MILANO – In attesa che inizi la nuova stagione di raccolto, i produttori del Brasile grattano letteralmente il fondo del barile e vendono il poco caffè rimasto, in un’annata che si concluderà con le scorte nei magazzini ridotte all’osso. La difficile condizione in cui si trovano, al momento, molte fazendas brasiliane è descritta in un interessante reportage del Washington Post: un’indagine sul campo condotta dalle giornaliste Marina Dias e Terrence McCoy.
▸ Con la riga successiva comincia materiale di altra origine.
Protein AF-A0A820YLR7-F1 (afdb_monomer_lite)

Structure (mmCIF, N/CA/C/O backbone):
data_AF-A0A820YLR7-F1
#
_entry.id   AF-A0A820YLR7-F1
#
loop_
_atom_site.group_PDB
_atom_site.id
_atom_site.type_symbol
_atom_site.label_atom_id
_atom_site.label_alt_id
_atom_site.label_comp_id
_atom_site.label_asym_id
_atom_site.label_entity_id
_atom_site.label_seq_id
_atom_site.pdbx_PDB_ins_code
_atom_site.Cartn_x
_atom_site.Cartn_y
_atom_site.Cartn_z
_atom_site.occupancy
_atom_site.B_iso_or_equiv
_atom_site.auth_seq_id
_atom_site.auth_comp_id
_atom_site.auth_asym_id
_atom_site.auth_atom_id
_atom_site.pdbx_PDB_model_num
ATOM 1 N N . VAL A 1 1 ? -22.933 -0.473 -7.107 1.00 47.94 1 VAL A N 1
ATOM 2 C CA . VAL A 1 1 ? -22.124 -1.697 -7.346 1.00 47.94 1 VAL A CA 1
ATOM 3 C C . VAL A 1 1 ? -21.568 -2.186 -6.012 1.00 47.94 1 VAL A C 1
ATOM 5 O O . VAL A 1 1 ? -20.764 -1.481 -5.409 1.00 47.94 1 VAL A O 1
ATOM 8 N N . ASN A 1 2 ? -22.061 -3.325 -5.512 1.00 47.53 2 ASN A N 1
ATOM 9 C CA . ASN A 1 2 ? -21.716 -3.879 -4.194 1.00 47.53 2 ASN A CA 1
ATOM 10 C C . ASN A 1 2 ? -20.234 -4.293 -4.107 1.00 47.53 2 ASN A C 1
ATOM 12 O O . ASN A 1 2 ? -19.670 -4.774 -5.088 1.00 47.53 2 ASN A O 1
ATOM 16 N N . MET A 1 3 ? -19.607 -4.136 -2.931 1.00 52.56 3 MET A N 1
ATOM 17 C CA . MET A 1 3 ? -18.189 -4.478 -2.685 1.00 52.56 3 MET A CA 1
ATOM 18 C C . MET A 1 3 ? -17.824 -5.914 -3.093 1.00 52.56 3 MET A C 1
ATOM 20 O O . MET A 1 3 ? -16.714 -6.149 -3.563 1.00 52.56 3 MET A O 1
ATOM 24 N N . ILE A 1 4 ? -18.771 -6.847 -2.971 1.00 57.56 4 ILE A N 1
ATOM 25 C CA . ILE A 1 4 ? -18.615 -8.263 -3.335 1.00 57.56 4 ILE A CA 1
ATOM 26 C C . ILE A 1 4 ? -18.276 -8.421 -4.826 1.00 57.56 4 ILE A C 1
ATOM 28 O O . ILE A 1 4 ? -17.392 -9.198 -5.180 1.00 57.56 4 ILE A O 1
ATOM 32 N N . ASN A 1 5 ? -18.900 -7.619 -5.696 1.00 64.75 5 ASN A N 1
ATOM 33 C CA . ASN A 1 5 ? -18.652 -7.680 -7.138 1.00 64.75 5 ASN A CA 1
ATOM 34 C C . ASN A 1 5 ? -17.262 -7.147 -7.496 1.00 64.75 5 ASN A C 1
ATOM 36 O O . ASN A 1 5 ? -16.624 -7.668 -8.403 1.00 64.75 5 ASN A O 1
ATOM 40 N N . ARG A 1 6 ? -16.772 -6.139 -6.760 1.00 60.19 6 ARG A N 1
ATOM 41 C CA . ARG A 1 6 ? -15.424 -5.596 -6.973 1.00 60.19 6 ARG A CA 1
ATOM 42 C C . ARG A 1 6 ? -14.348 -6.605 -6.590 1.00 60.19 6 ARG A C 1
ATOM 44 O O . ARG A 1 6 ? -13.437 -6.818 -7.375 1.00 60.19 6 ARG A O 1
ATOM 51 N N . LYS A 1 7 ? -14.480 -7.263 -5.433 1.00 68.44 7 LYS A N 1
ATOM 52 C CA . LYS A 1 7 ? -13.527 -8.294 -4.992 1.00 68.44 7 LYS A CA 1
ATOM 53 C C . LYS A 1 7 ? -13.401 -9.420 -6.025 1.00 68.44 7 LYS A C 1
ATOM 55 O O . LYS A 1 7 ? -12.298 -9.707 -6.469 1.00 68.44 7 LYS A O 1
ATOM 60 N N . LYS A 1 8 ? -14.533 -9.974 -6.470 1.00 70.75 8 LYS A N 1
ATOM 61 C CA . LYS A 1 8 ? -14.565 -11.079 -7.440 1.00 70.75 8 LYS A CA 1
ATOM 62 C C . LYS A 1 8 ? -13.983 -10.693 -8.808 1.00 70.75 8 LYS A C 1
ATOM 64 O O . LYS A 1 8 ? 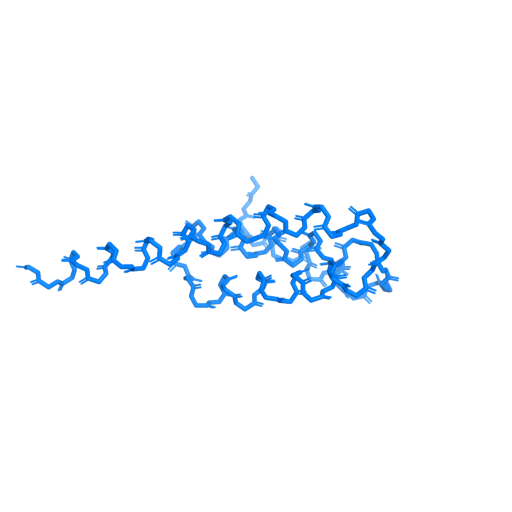-13.269 -11.481 -9.416 1.00 70.75 8 LYS A O 1
ATOM 69 N N . TYR A 1 9 ? -14.262 -9.471 -9.265 1.00 66.12 9 TYR A N 1
ATOM 70 C CA . TYR A 1 9 ? -13.689 -8.916 -10.494 1.00 66.12 9 TYR A CA 1
ATOM 71 C C . TYR A 1 9 ? -12.158 -8.821 -10.417 1.00 66.12 9 TYR A C 1
ATOM 73 O O . TYR A 1 9 ? -11.466 -9.222 -11.347 1.00 66.12 9 TYR A O 1
ATOM 81 N N . PHE A 1 10 ? -11.623 -8.346 -9.288 1.00 68.00 10 PHE A N 1
ATOM 82 C CA . PHE A 1 10 ? -10.178 -8.256 -9.092 1.00 68.00 10 PHE A CA 1
ATOM 83 C C . PHE A 1 10 ? -9.506 -9.629 -8.951 1.00 68.00 10 PH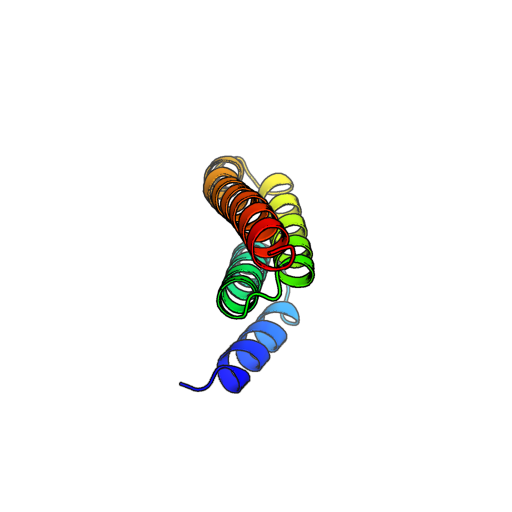E A C 1
ATOM 85 O O . PHE A 1 10 ? -8.428 -9.823 -9.498 1.00 68.00 10 PHE A O 1
ATOM 92 N N . GLU A 1 11 ? -10.146 -10.594 -8.285 1.00 69.56 11 GLU A N 1
ATOM 93 C CA . GLU A 1 11 ? -9.645 -11.975 -8.175 1.00 69.56 11 GLU A CA 1
ATOM 94 C C . GLU A 1 11 ? -9.538 -12.675 -9.540 1.00 69.56 11 GLU A C 1
ATOM 96 O O . GLU A 1 11 ? -8.580 -13.403 -9.775 1.00 69.56 11 GLU A O 1
ATOM 101 N N . GLN A 1 12 ? -10.478 -12.436 -10.462 1.00 70.62 12 GLN A N 1
ATOM 102 C CA . GLN A 1 12 ? -10.383 -12.956 -11.834 1.00 70.62 12 GLN A CA 1
ATOM 103 C C . GLN A 1 12 ? -9.205 -12.348 -12.601 1.00 70.62 12 GLN A C 1
ATOM 105 O O . GLN A 1 12 ? -8.435 -13.074 -13.218 1.00 70.62 12 GLN A O 1
ATOM 110 N N . LEU A 1 13 ? -9.036 -11.031 -12.506 1.00 65.62 13 LEU A N 1
ATOM 111 C CA . LEU A 1 13 ? -7.951 -10.292 -13.155 1.00 65.62 13 LEU A CA 1
ATOM 112 C C . LEU A 1 13 ? -6.549 -10.688 -12.656 1.00 65.62 13 LEU A C 1
ATOM 114 O O . LEU A 1 13 ? -5.580 -10.537 -13.389 1.00 65.62 13 LEU A O 1
ATOM 118 N N . LEU A 1 14 ? -6.425 -11.201 -11.427 1.00 65.25 14 LEU A N 1
ATOM 119 C CA . LEU A 1 14 ? -5.160 -11.725 -10.893 1.00 65.25 14 LEU A CA 1
ATOM 120 C C . LEU A 1 14 ? -4.777 -13.100 -11.467 1.00 65.25 14 LEU A C 1
ATOM 122 O O . LEU A 1 14 ? -3.601 -13.456 -11.429 1.00 65.25 14 LEU A O 1
ATOM 126 N N . ASN A 1 15 ? -5.746 -13.870 -11.972 1.00 66.69 15 ASN A N 1
ATOM 127 C CA . ASN A 1 15 ? -5.525 -15.238 -12.448 1.00 66.69 15 ASN A CA 1
ATOM 128 C C . ASN A 1 15 ? -5.129 -15.316 -13.936 1.00 66.69 15 ASN A C 1
ATOM 130 O O . ASN A 1 15 ? -4.500 -16.297 -14.333 1.00 66.69 15 ASN A O 1
ATOM 134 N N . ASP A 1 16 ? -5.428 -14.292 -14.743 1.00 56.91 16 ASP A N 1
ATOM 135 C CA . ASP A 1 16 ? -5.045 -14.222 -16.158 1.00 56.91 16 ASP A CA 1
ATOM 136 C C . ASP A 1 16 ? -3.733 -13.422 -16.330 1.00 56.91 16 ASP A C 1
ATOM 138 O O . ASP A 1 16 ? -3.743 -12.201 -16.297 1.00 56.91 16 ASP A O 1
ATOM 142 N N . SER A 1 17 ? -2.611 -14.143 -16.478 1.00 57.28 17 SER A N 1
ATOM 143 C CA . SER A 1 17 ? -1.240 -13.765 -16.916 1.00 57.28 17 SER A CA 1
ATOM 144 C C . SER A 1 17 ? -0.701 -12.318 -16.697 1.00 57.28 17 SER A C 1
ATOM 146 O O . SER A 1 17 ? -1.282 -11.336 -17.157 1.00 57.28 17 SER A O 1
ATOM 148 N N . PRO A 1 18 ? 0.510 -12.156 -16.117 1.00 68.44 18 PRO A N 1
ATOM 149 C CA . PRO A 1 18 ? 1.035 -10.879 -15.631 1.00 68.44 18 PRO A CA 1
ATOM 150 C C . PRO A 1 18 ? 1.621 -10.038 -16.779 1.00 68.44 18 PRO A C 1
ATOM 152 O O . PRO A 1 18 ? 2.136 -10.555 -17.766 1.00 68.44 18 PRO A O 1
ATOM 155 N N . THR A 1 19 ? 1.652 -8.711 -16.710 1.00 58.75 19 THR A N 1
ATOM 156 C CA . THR A 1 19 ? 2.810 -8.037 -16.086 1.00 58.75 19 THR A CA 1
ATOM 157 C C . THR A 1 19 ? 2.596 -6.537 -15.858 1.00 58.75 19 THR A C 1
ATOM 159 O O . THR A 1 19 ? 3.415 -5.902 -15.192 1.00 58.75 19 THR A O 1
ATOM 162 N N . GLU A 1 20 ? 1.477 -5.967 -16.305 1.00 60.59 20 GLU A N 1
ATOM 163 C CA . GLU A 1 20 ? 1.150 -4.558 -16.071 1.00 60.59 20 GLU A CA 1
ATOM 164 C C . GLU A 1 20 ? -0.045 -4.389 -15.126 1.00 60.59 20 GLU A C 1
ATOM 166 O O . GLU A 1 20 ? 0.044 -3.649 -14.143 1.00 60.59 20 GLU A O 1
ATOM 171 N N . ASP A 1 21 ? -1.146 -5.103 -15.310 1.00 73.06 21 ASP A N 1
ATOM 172 C CA . ASP A 1 21 ? -2.338 -4.794 -14.512 1.00 73.06 21 ASP A CA 1
ATOM 173 C C . ASP A 1 21 ? -2.226 -5.245 -13.050 1.00 73.06 21 ASP A C 1
ATOM 175 O O . ASP A 1 21 ? -2.768 -4.582 -12.164 1.00 73.06 21 ASP A O 1
ATOM 179 N N . CYS A 1 22 ? -1.428 -6.279 -12.751 1.00 80.31 22 CYS A N 1
ATOM 180 C CA . CYS A 1 22 ? -1.329 -6.859 -11.405 1.00 80.31 22 CYS A CA 1
ATOM 181 C C . CYS A 1 22 ? -0.966 -5.832 -10.321 1.00 80.31 22 CYS A C 1
ATOM 183 O O . CYS A 1 22 ? -1.587 -5.816 -9.263 1.00 80.31 22 CYS A O 1
ATOM 185 N N . GLY A 1 23 ? -0.015 -4.925 -10.583 1.00 85.31 23 GLY A N 1
ATOM 186 C CA . GLY A 1 23 ? 0.372 -3.901 -9.601 1.00 85.31 23 GLY A CA 1
ATOM 187 C C . GLY A 1 23 ? -0.765 -2.923 -9.275 1.00 85.31 23 GLY A C 1
ATOM 188 O O . GLY A 1 23 ? -0.966 -2.559 -8.118 1.00 85.31 23 GLY A O 1
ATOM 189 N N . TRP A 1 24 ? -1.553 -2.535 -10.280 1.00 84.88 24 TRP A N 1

Va subito detto che le autrici calcano la mano su dei casi limite e che la situazione non è ovunque altrettanto drammatica. Ma l’articolo vuole anche essere un campanello d’allarme rispetto a squilibri ed eventi estremi che il cambiamento climatico rischia di rendere sempre più frequenti e diffusi
Il reportage porta il lettore nell’Alta Mogiana (San Paolo), una delle aree più tradizionali del caffè del Brasile.
Qui, la lunga siccità dell’anno passato – unita alle temperature molto al di sopra della media (lunghi periodi sopra i 30°, in un’area dove le medie estive sono attorno ai 21°) ha riscosso un tributo pesantissimo: c’è chi ha perso un terzo, chi fino ai due terzi del raccolto.